ONE STEP FORWARD, TWO STEPS BACK—US AND INSTITUTION, US AS INSTITUTION

The exhibition “One Step Forward, Two Steps Back—Us and Institution/ Us as Institution” has a title that could be a slogan, and its programming schedule is no less intense. In just six short weeks, the Times Museum also organized artist workshops, seminars, round table discussions, a symposium, and publications. In her selection of artworks and agenda, curator Biljana Ciric strived for a panoramic presentation of institutional critique, as well as a complete inventory of the artist-institution relationship in all its dimensions.

In this context, Ciric gathers together artists from Southeast Asia, China, and other associated locales, and examines their practices through the framework of institutional critique. In addition, she scatters throughout the exhibition artworks of Serbian artist Mladen Stilinović from different periods of his career. The curatorial statement emphasizes “a format that combines solo and group exhibitions, creating an ‘exhibition within an exhibition’ that provides a new interpretation of the exhibition model,” but the result is less than ideal. Although the “group show” occupied a large percentage of the museum’s exhibition space, and includes artists from the aforementioned regions and the Middle East, the spatial layout of the artworks reveals an understanding and viewpoint that adheres to mainstream, Western institutional critique. The exhibition can thus be divided into three sections: direct action by artists targeting art institutions in the 1960s and 70s; exploration by artists of their own subjectivity and institutionalization in the 80s and 90s; and from the 1990s onward, the continuously broadening and evolving phenomenon that came about when the concept of institution/system—as influenced by the internationalization of art and relational aesthetics—entered into a broader social context.

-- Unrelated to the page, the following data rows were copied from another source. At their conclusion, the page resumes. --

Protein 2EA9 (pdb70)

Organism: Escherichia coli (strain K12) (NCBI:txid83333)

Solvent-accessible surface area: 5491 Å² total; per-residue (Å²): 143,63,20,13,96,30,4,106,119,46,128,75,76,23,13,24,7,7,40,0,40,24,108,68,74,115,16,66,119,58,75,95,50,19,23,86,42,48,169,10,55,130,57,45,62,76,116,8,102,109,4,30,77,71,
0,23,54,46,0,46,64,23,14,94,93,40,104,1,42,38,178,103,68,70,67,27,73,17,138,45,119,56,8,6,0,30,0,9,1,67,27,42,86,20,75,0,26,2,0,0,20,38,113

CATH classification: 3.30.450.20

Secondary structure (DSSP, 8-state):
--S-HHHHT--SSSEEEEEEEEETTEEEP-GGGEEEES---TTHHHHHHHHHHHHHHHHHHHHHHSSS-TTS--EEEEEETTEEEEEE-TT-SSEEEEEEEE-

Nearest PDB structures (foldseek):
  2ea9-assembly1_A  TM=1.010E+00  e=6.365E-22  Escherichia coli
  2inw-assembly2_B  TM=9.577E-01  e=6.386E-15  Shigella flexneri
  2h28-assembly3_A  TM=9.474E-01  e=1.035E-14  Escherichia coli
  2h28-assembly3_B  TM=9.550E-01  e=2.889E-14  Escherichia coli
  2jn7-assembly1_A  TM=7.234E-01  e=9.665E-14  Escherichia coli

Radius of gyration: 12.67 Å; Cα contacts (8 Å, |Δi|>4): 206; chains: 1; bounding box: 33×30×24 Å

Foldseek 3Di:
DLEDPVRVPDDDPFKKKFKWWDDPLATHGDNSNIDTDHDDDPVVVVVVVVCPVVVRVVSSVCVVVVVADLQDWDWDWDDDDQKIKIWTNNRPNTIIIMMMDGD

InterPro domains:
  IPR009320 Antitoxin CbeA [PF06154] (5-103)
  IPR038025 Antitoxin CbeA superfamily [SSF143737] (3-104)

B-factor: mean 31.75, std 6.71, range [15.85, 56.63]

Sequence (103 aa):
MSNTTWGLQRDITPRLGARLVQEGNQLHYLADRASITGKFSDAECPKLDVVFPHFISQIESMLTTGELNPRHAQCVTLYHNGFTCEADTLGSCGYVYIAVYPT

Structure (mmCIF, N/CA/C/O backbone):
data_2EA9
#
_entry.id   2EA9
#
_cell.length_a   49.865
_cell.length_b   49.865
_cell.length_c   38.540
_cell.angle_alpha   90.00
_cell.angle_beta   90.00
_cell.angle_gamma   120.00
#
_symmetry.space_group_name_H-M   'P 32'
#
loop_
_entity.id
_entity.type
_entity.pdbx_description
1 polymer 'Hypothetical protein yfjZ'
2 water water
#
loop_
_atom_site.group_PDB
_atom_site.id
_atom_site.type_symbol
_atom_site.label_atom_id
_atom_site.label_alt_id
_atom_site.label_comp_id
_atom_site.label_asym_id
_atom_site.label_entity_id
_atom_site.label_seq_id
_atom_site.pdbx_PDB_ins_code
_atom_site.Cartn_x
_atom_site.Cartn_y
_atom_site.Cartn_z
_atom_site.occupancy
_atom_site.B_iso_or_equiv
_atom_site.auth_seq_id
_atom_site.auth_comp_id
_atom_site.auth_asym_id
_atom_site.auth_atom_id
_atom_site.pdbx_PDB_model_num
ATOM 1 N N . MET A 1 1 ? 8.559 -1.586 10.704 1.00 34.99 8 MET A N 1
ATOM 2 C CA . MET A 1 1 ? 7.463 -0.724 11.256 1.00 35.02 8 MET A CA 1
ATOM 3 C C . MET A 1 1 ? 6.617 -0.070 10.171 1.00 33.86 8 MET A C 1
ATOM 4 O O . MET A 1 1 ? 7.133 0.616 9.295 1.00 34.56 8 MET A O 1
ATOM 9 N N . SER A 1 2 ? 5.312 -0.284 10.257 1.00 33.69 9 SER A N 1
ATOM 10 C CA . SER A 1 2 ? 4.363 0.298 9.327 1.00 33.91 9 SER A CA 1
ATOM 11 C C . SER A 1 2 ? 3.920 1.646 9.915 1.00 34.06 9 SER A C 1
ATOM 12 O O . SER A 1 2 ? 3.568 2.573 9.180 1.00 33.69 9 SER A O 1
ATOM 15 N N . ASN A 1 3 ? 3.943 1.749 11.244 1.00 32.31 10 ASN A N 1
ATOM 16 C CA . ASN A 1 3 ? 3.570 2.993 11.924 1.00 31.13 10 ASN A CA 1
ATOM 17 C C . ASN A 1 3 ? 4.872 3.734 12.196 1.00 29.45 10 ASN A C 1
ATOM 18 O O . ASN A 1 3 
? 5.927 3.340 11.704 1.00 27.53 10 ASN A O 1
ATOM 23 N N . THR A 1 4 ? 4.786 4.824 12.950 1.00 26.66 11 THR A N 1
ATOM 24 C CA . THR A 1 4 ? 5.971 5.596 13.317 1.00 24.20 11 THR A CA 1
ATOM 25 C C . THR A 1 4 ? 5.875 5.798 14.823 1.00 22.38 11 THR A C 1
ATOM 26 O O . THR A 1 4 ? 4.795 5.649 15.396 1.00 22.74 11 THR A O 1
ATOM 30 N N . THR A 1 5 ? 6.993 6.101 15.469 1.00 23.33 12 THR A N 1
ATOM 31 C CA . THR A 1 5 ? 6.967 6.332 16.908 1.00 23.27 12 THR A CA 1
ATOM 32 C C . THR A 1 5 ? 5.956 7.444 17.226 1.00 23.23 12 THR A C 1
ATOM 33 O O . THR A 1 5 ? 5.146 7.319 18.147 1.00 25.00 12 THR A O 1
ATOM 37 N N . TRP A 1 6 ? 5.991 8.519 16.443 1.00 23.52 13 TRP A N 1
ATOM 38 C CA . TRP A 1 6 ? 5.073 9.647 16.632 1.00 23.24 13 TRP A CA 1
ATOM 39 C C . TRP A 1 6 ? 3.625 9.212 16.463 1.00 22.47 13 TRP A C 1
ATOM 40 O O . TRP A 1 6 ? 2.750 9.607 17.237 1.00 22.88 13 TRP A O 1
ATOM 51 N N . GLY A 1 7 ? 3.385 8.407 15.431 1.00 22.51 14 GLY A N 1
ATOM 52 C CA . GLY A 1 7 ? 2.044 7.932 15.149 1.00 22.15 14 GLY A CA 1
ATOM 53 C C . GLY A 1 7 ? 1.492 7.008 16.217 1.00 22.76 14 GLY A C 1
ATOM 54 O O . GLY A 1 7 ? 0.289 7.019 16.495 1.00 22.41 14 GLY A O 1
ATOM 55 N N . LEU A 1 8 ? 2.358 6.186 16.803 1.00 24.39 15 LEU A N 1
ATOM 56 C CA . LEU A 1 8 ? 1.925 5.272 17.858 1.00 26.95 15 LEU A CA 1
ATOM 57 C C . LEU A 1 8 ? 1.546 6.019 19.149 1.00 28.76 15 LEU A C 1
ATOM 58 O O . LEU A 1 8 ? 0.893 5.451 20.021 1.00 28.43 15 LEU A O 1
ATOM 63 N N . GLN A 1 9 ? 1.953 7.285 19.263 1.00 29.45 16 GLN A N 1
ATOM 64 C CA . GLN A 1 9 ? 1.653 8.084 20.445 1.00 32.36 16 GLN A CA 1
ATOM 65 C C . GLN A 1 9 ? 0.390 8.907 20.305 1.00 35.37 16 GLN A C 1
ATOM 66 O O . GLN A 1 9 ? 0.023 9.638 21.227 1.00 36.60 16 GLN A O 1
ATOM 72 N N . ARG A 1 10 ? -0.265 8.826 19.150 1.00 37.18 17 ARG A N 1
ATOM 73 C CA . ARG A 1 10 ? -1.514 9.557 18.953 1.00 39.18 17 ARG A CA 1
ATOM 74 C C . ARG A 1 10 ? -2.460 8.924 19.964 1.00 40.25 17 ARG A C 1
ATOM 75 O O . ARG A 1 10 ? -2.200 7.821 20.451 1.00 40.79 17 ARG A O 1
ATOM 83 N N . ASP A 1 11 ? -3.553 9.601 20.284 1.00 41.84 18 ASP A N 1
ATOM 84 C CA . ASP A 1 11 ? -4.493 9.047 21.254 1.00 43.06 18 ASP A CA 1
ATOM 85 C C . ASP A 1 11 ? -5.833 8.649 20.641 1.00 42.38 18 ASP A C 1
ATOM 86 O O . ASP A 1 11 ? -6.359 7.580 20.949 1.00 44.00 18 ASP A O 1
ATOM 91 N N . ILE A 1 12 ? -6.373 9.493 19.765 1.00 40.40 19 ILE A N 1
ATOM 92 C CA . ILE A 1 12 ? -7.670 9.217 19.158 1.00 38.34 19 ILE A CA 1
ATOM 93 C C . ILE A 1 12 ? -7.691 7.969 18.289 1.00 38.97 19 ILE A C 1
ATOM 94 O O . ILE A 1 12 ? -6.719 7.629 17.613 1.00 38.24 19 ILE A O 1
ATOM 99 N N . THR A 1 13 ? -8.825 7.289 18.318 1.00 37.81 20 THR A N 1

With Stilinović’s works—including Artist at Work (1978)—as a prelude, the viewer can wander around the galleries and see history through art: There are works by the Indonesian artist Black December Movement in the 1970s, Xiamen Dada from the 1980s, and documents of Huang Yong Ping’s practice. At this point Ciric consciously inserts documents from the Art Workers’ Coalition that formed in New York in 1969 and the exhibition catalogue and slides from “Magicien de la Terre” from 1989, as a means of tracing the evolution of institutional critique as an idea. Besides the historical connections, this arrangement highlights Ciric’s intentional annotation of her research and makes a statement about the reasonableness of her curatorial model. In other words, the exhibition places at its center a Western framework and theory that rapidly spread to Asia—the edge of the landscape of institutional critique and where Ciric deems as “not having been elevated to a theoretical level.”

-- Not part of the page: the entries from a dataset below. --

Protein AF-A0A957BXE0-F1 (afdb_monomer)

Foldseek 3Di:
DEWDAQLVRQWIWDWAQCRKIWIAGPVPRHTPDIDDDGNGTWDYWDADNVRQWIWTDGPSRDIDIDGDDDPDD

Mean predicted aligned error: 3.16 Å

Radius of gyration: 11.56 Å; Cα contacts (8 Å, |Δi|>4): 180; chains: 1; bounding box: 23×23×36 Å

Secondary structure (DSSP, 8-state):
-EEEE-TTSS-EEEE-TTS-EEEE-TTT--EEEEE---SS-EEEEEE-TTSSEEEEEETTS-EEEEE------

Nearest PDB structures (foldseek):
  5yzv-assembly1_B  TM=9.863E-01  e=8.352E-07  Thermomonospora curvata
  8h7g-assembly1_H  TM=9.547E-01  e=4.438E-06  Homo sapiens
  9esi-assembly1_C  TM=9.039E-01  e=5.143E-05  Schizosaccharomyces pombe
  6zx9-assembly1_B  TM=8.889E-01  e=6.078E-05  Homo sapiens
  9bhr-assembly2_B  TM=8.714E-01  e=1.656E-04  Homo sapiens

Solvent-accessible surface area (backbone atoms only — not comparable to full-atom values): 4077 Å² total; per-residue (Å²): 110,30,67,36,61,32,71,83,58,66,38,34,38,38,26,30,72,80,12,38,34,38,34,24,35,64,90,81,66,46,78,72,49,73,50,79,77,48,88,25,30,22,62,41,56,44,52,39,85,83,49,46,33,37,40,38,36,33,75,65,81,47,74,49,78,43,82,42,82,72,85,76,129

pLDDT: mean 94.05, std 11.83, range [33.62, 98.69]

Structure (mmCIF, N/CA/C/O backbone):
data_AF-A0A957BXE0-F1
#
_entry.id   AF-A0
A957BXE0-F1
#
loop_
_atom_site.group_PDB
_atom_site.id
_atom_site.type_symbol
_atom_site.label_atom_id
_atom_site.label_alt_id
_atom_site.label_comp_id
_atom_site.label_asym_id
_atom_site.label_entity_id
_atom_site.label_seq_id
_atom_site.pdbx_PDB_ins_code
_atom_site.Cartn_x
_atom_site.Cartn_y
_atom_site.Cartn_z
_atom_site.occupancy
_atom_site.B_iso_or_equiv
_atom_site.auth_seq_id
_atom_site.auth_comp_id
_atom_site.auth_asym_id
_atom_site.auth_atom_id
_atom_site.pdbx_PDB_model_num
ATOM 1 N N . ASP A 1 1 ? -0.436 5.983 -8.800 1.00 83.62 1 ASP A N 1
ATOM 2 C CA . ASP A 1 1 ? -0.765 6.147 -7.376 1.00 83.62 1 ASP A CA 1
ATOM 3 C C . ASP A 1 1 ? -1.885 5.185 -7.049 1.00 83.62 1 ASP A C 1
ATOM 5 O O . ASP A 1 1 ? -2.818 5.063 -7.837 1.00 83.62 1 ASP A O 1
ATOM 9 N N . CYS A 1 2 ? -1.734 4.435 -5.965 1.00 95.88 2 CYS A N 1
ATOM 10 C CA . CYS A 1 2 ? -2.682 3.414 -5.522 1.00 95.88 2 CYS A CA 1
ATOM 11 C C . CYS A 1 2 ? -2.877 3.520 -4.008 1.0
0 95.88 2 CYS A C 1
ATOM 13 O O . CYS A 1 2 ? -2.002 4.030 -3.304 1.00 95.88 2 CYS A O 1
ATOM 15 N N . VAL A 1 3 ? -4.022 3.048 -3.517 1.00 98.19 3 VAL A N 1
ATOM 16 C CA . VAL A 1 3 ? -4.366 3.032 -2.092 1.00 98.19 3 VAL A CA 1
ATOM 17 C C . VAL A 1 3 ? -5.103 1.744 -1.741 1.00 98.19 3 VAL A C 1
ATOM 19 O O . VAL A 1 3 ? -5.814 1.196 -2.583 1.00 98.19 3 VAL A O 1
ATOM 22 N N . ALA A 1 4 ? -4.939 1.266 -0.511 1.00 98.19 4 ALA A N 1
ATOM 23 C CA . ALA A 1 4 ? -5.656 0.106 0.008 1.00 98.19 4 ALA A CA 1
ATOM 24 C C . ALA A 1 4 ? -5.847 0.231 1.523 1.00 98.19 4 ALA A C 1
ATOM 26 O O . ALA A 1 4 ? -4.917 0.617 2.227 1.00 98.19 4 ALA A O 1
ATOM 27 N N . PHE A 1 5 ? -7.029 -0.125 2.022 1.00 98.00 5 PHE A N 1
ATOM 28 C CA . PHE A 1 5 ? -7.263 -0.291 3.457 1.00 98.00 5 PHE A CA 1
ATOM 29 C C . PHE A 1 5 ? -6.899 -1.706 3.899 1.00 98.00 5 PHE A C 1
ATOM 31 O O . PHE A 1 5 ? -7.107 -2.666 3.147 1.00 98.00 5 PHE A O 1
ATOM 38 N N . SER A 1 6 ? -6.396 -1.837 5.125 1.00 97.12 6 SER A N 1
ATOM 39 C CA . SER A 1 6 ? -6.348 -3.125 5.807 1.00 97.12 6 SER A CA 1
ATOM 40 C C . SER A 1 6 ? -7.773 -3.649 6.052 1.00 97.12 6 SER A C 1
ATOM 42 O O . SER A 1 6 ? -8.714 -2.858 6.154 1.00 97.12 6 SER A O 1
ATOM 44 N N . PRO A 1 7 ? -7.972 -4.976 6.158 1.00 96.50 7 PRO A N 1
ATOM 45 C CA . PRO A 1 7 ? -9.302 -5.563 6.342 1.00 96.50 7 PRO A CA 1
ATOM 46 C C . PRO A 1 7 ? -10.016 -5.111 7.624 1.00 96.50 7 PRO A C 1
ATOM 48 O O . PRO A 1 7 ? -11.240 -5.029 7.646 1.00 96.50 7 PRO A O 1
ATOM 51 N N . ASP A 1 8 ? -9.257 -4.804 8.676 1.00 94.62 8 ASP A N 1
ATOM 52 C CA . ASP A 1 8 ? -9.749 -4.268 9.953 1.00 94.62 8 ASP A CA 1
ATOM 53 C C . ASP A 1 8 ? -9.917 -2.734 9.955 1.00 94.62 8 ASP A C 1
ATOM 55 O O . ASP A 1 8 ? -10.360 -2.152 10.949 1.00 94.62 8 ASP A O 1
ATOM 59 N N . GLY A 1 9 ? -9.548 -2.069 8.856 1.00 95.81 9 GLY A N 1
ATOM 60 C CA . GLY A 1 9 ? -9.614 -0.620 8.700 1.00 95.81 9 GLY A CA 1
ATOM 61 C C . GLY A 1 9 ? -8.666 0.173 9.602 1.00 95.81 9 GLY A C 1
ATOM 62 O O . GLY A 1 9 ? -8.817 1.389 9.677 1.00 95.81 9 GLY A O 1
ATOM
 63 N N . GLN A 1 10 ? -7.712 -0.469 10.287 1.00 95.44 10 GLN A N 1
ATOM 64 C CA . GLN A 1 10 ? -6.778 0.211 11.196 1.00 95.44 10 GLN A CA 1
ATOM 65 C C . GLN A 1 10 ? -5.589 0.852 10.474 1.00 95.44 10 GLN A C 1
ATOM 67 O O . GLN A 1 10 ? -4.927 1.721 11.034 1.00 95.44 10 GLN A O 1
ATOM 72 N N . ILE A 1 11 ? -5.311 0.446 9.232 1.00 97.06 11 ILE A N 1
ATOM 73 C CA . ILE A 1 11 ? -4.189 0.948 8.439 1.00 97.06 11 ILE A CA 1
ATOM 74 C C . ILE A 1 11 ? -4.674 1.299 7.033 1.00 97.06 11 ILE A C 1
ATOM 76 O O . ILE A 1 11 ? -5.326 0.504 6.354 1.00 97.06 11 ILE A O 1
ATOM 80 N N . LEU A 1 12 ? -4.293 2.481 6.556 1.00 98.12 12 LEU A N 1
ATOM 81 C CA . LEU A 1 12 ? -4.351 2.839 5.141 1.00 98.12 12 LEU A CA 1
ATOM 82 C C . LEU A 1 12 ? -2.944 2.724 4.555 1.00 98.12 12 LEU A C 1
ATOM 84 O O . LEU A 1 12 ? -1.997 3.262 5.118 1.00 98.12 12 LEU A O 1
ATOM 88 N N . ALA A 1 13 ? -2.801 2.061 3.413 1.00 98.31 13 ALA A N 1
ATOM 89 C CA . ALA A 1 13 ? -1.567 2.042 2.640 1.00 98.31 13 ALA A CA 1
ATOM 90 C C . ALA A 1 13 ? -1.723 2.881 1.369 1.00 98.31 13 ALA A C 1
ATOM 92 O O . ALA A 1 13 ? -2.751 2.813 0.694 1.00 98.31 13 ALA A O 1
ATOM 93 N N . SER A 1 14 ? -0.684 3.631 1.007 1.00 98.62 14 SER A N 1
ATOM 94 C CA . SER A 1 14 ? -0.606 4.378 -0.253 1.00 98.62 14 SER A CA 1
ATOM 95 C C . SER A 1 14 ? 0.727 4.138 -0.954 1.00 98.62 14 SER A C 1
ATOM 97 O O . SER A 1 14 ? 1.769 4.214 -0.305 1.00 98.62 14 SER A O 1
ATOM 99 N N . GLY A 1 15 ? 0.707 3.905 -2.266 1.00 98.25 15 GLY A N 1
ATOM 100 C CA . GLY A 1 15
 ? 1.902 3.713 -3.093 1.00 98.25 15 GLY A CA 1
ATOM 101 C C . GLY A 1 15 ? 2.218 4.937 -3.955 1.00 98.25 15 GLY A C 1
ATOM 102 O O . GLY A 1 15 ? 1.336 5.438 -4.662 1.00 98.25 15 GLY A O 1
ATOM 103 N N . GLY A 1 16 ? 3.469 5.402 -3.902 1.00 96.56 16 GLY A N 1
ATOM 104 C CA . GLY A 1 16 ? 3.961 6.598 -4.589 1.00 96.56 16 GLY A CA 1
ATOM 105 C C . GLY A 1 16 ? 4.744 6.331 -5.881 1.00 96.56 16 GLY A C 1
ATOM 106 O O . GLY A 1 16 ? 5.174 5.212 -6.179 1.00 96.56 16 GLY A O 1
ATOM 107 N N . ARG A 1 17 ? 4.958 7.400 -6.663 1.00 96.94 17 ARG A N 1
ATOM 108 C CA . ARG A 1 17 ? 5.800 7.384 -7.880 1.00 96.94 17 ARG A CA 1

By subsuming diverse practices of Asian artists within the institutional critique perspective, Ciric oversimplifies artworks that span different time periods, geographies, and contexts: Bomb Ponds by Vandy Rattana (Cambodia) is about war and colonial history; Ho Tzu Nyen and Tang Dawu’s works refer to the relationship between art and local politics; the work of both Khaled Hourani (Pakistan) and Wong Hoy Cheong (Malaysia) touches on systemic issues of nation and ethnicity; and the relationship between ideology and aesthetics as implied in the life journey of “master realist sculptor” Cao Chongen (China). Eventually, the “us” and “institution” in the exhibition’s title devolve into catchall super-nouns. The multitudinous life experiences of the individual and collective, when represented in such a general structure, are very likely obscured.

Toward the exhibition’s conclusion, Ciric attempts to build a theoretical path for discussing the definition and aspects of the institution in Chinese art practices, by connecting the reality of internationalization in art with the traditional Chinese philosophy of “active withdrawal.” Unfortunately, the metaphor of globalization and cultural interaction, which is made by juxtaposing the 1860 portrait of Prince Gong (taken by an Englishman) with Chinese artist Wang Xingwei’s faux commercial paintings (2009-2013), is more like a vulgar fable. The Chinese-style wisdom conveyed in works by Yu Youhan and Duan Jianyu seems more authentic; they reveal a perception of life as flowing water, and call attention to the occasional powerlessness and inadequacy of theory.